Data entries
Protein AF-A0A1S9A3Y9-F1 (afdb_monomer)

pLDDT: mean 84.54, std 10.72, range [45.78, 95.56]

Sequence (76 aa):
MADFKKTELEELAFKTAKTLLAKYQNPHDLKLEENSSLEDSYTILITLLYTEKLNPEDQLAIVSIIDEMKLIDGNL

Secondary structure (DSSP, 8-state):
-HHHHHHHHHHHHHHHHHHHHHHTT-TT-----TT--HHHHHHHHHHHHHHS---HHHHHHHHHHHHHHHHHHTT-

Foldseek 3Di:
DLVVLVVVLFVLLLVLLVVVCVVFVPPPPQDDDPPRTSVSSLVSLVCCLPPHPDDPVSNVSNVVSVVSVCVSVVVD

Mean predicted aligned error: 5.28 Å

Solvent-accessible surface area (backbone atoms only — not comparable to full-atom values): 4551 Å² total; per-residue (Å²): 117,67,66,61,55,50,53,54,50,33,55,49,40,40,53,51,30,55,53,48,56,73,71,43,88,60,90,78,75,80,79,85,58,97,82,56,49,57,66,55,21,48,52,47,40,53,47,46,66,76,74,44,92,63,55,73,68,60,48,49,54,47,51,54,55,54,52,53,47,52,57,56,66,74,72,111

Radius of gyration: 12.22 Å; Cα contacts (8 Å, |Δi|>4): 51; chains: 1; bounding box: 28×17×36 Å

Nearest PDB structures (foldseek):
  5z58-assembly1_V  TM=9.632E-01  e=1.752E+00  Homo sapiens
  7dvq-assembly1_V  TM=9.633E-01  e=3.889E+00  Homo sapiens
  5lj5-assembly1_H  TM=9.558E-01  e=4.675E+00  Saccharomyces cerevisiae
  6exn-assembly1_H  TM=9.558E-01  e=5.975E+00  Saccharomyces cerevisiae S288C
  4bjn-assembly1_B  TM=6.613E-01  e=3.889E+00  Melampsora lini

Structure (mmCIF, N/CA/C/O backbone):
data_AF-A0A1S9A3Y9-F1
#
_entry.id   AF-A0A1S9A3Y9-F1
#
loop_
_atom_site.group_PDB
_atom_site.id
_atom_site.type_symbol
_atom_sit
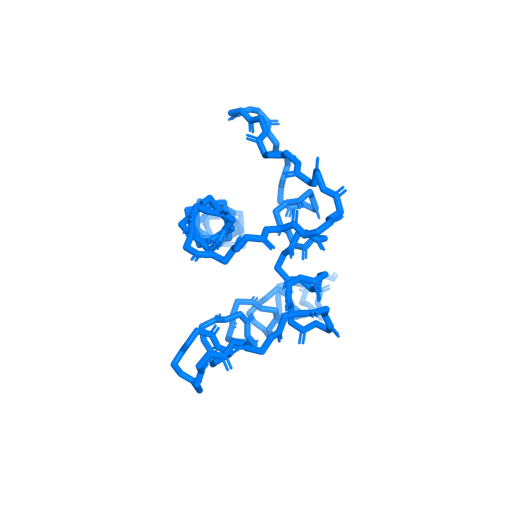e.label_atom_id
_atom_site.label_alt_id
_atom_site.label_comp_id
_atom_site.label_asym_id
_atom_site.label_entity_id
_atom_site.label_seq_id
_atom_site.pdbx_PDB_ins_code
_atom_site.Cartn_x
_atom_site.Cartn_y
_atom_site.Cartn_z
_atom_site.occupancy
_atom_site.B_iso_or_equiv
_atom_site.auth_seq_id
_atom_site.auth_comp_id
_atom_site.auth_asym_id
_atom_site.auth_atom_id
_atom_site.pdbx_PDB_model_num
ATOM 1 N N . MET A 1 1 ? 11.676 2.170 -21.878 1.00 59.03 1 MET A N 1
ATOM 2 C CA . MET A 1 1 ? 10.419 2.881 -21.533 1.00 59.03 1 MET A CA 1
ATOM 3 C C . MET A 1 1 ? 9.681 2.207 -20.379 1.00 59.03 1 MET A C 1
ATOM 5 O O . MET A 1 1 ? 9.213 2.937 -19.520 1.00 59.03 1 MET A O 1
ATOM 9 N N . ALA A 1 2 ? 9.609 0.869 -20.317 1.00 60.34 2 ALA A N 1
ATOM 10 C CA . ALA A 1 2 ? 8.982 0.153 -19.196 1.00 60.34 2 ALA A CA 1
ATOM 11 C C . ALA A 1 2 ? 9.692 0.373 -17.841 1.00 60.34 2 ALA A C 1
ATOM 13 O O . ALA A 1 2 ? 9.021 0.644 -16.853 1.00 60.34 2 ALA A O 1
ATOM 14 N N . ASP A 1 3 ? 11.032 0.372 -17.814 1.00 65.81 3 ASP A N 1
ATOM 15 C CA . ASP A 1 3 ? 11.793 0.545 -16.562 1.00 65.81 3 ASP A CA 1
ATOM 16 C C . ASP A 1 3 ? 11.552 1.892 -15.869 1.00 65.81 3 ASP A C 1
ATOM 18 O O . ASP A 1 3 ? 11.433 1.943 -14.652 1.00 65.81 3 ASP A O 1
ATOM 22 N N . PHE A 1 4 ? 11.410 2.978 -16.635 1.00 68.81 4 PHE A N 1
ATOM 23 C CA . PHE A 1 4 ? 11.160 4.310 -16.073 1.00 68.81 4 PHE A CA 1
ATOM 24 C C . PHE A 1 4 ? 9.807 4.373 -15.350 1.00 68.81 4 PHE A C 1
ATOM 26 O O . PHE A 1 4 ? 9.735 4.832 -14.216 1.00 68.81 4 PHE A O 1
ATOM 33 N N . LYS A 1 5 ? 8.754 3.818 -15.968 1.00 78.19 5 LYS A N 1
ATOM 34 C CA . LYS A 1 5 ? 7.423 3.737 -15.350 1.00 78.19 5 LYS A CA 1
ATOM 35 C C . LYS A 1 5 ? 7.414 2.868 -14.096 1.00 78.19 5 LYS A C 1
ATOM 37 O O . LYS A 1 5 ? 6.700 3.177 -13.150 1.00 78.19 5 LYS A O 1
ATOM 42 N N . LYS A 1 6 ? 8.201 1.789 -14.085 1.00 80.25 6 LYS A N 1
ATOM 43 C CA . LYS A 1 6 ? 8.324 0.915 -12.917 1.00 80.25 6 LYS A CA 1
ATOM 44 C C . LYS A 1 6 ? 8.959 1.651 -11.734 1.00 80.25 6 LYS A C 1
ATOM 46 O O . LYS A 1 6 ? 8.431 1.562 -10.633 1.00 80.25 6 LYS A O 1
ATOM 51 N N . THR A 1 7 ? 10.028 2.416 -11.966 1.00 84.00 7 THR A N 1
ATOM 52 C CA . THR A 1 7 ? 10.672 3.224 -10.916 1.00 84.00 7 THR A CA 1
ATOM 53 C C . THR A 1 7 ? 9.751 4.325 -10.382 1.00 84.00 7 THR A C 1
ATOM 55 O O . THR A 1 7 ? 9.673 4.517 -9.172 1.00 84.00 7 THR A O 1
ATOM 58 N N . GLU A 1 8 ? 9.007 5.018 -11.250 1.00 87.38 8 GLU A N 1
ATOM 59 C CA . GLU A 1 8 ? 8.030 6.030 -10.815 1.00 87.38 8 GLU A CA 1
ATOM 60 C C . GLU A 1 8 ? 6.914 5.421 -9.956 1.00 87.38 8 GLU A C 1
ATOM 62 O O . GLU A 1 8 ? 6.564 5.965 -8.905 1.00 87.38 8 GLU A O 1
ATOM 67 N N . LEU A 1 9 ? 6.384 4.269 -10.378 1.00 88.38 9 LEU A N 1
ATOM 68 C CA . LEU A 1 9 ? 5.361 3.549 -9.628 1.00 88.38 9 LEU A CA 1
ATOM 69 C C . LEU A 1 9 ? 5.894 3.056 -8.279 1.00 88.38 9 LEU A C 1
ATOM 71 O O . LEU A 1 9 ? 5.161 3.058 -7.293 1.00 88.38 9 LEU A O 1
ATOM 75 N N . GLU A 1 10 ? 7.167 2.673 -8.215 1.00 89.25 10 GLU A N 1
ATOM 76 C CA . GLU A 1 10 ? 7.803 2.237 -6.977 1.00 89.25 10 GLU A CA 1
ATOM 77 C C . GLU A 1 10 ? 7.962 3.350 -5.957 1.00 89.25 10 GLU A C 1
ATOM 79 O O . GLU A 1 10 ? 7.561 3.188 -4.802 1.00 89.25 10 GLU A O 1
ATOM 84 N N . GLU A 1 11 ? 8.409 4.524 -6.388 1.00 90.94 11 GLU A N 1
ATOM 85 C CA . GLU A 1 11 ? 8.417 5.688 -5.510 1.00 90.94 11 GLU A CA 1
ATOM 86 C C . GLU A 1 11 ? 7.011 6.085 -5.048 1.00 90.94 11 GLU A C 1
ATOM 88 O O . GLU A 1 11 ? 6.828 6.500 -3.898 1.00 90.94 11 GLU A O 1
ATOM 93 N N . LEU A 1 12 ? 6.017 5.992 -5.936 1.00 92.44 12 LEU A N 1
ATOM 94 C CA . LEU A 1 12 ? 4.636 6.340 -5.623 1.00 92.44 12 LEU A CA 1
ATOM 95 C C . LEU A 1 12 ? 4.024 5.365 -4.611 1.00 92.44 12 LEU A C 1
ATOM 97 O O . LEU A 1 12 ? 3.427 5.807 -3.623 1.00 92.44 12 LEU A O 1
ATOM 101 N N . ALA A 1 13 ? 4.203 4.059 -4.823 1.00 92.50 13 ALA A N 1
ATOM 102 C CA . ALA A 1 13 ? 3.746 3.012 -3.916 1.00 92.50 13 ALA A CA 1
ATOM 103 C C . ALA A 1 13 ? 4.392 3.173 -2.536 1.00 92.50 13 ALA A C 1
ATOM 105 O O . ALA A 1 13 ? 3.686 3.179 -1.527 1.00 92.50 13 ALA A O 1
ATOM 106 N N . PHE A 1 14 ? 5.705 3.410 -2.495 1.00 93.69 14 PHE A N 1
ATOM 107 C CA . PHE A 1 14 ? 6.446 3.635 -1.258 1.00 93.69 14 PHE A CA 1
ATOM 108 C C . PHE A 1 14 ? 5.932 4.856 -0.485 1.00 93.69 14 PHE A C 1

§ **PROBLEM DESCRIPTION**
Give back, exactly as written, the stretch from the line with "ATOM 16 C C" through the line with "ATOM 43 C CA", and no other lines from the records above.

§ **WRITTEN RESPONSE**
ATOM 16 C C . ASP A 1 3 ? 11.552 1.892 -15.869 1.00 65.81 3 ASP A C 1
ATOM 18 O O . ASP A 1 3 ? 11.433 1.943 -14.652 1.00 65.81 3 ASP A O 1
ATOM 22 N N . PHE A 1 4 ? 11.410 2.978 -16.635 1.00 68.81 4 PHE A N 1
ATOM 23 C CA . PHE A 1 4 ? 11.160 4.310 -16.073 1.00 68.81 4 PHE A CA 1
ATOM 24 C C . PHE A 1 4 ? 9.807 4.373 -15.350 1.00 68.81 4 PHE A C 1
ATOM 26 O O . PHE A 1 4 ? 9.735 4.832 -14.216 1.00 68.81 4 PHE A O 1
ATOM 33 N N . LYS A 1 5 ? 8.754 3.818 -15.968 1.00 78.19 5 LYS A N 1
ATOM 34 C CA . LYS A 1 5 ? 7.423 3.737 -15.350 1.00 78.19 5 LYS A CA 1
ATOM 35 C C . LYS A 1 5 ? 7.414 2.868 -14.096 1.00 78.19 5 LYS A C 1
ATOM 37 O O . LYS A 1 5 ? 6.700 3.177 -13.150 1.00 78.19 5 LYS A O 1
ATOM 42 N N . LYS A 1 6 ? 8.201 1.789 -14.085 1.00 80.25 6 LYS A N 1
ATOM 43 C CA . LYS A 1 6 ? 8.324 0.915 -12.917 1.00 80.25 6 LYS A CA 1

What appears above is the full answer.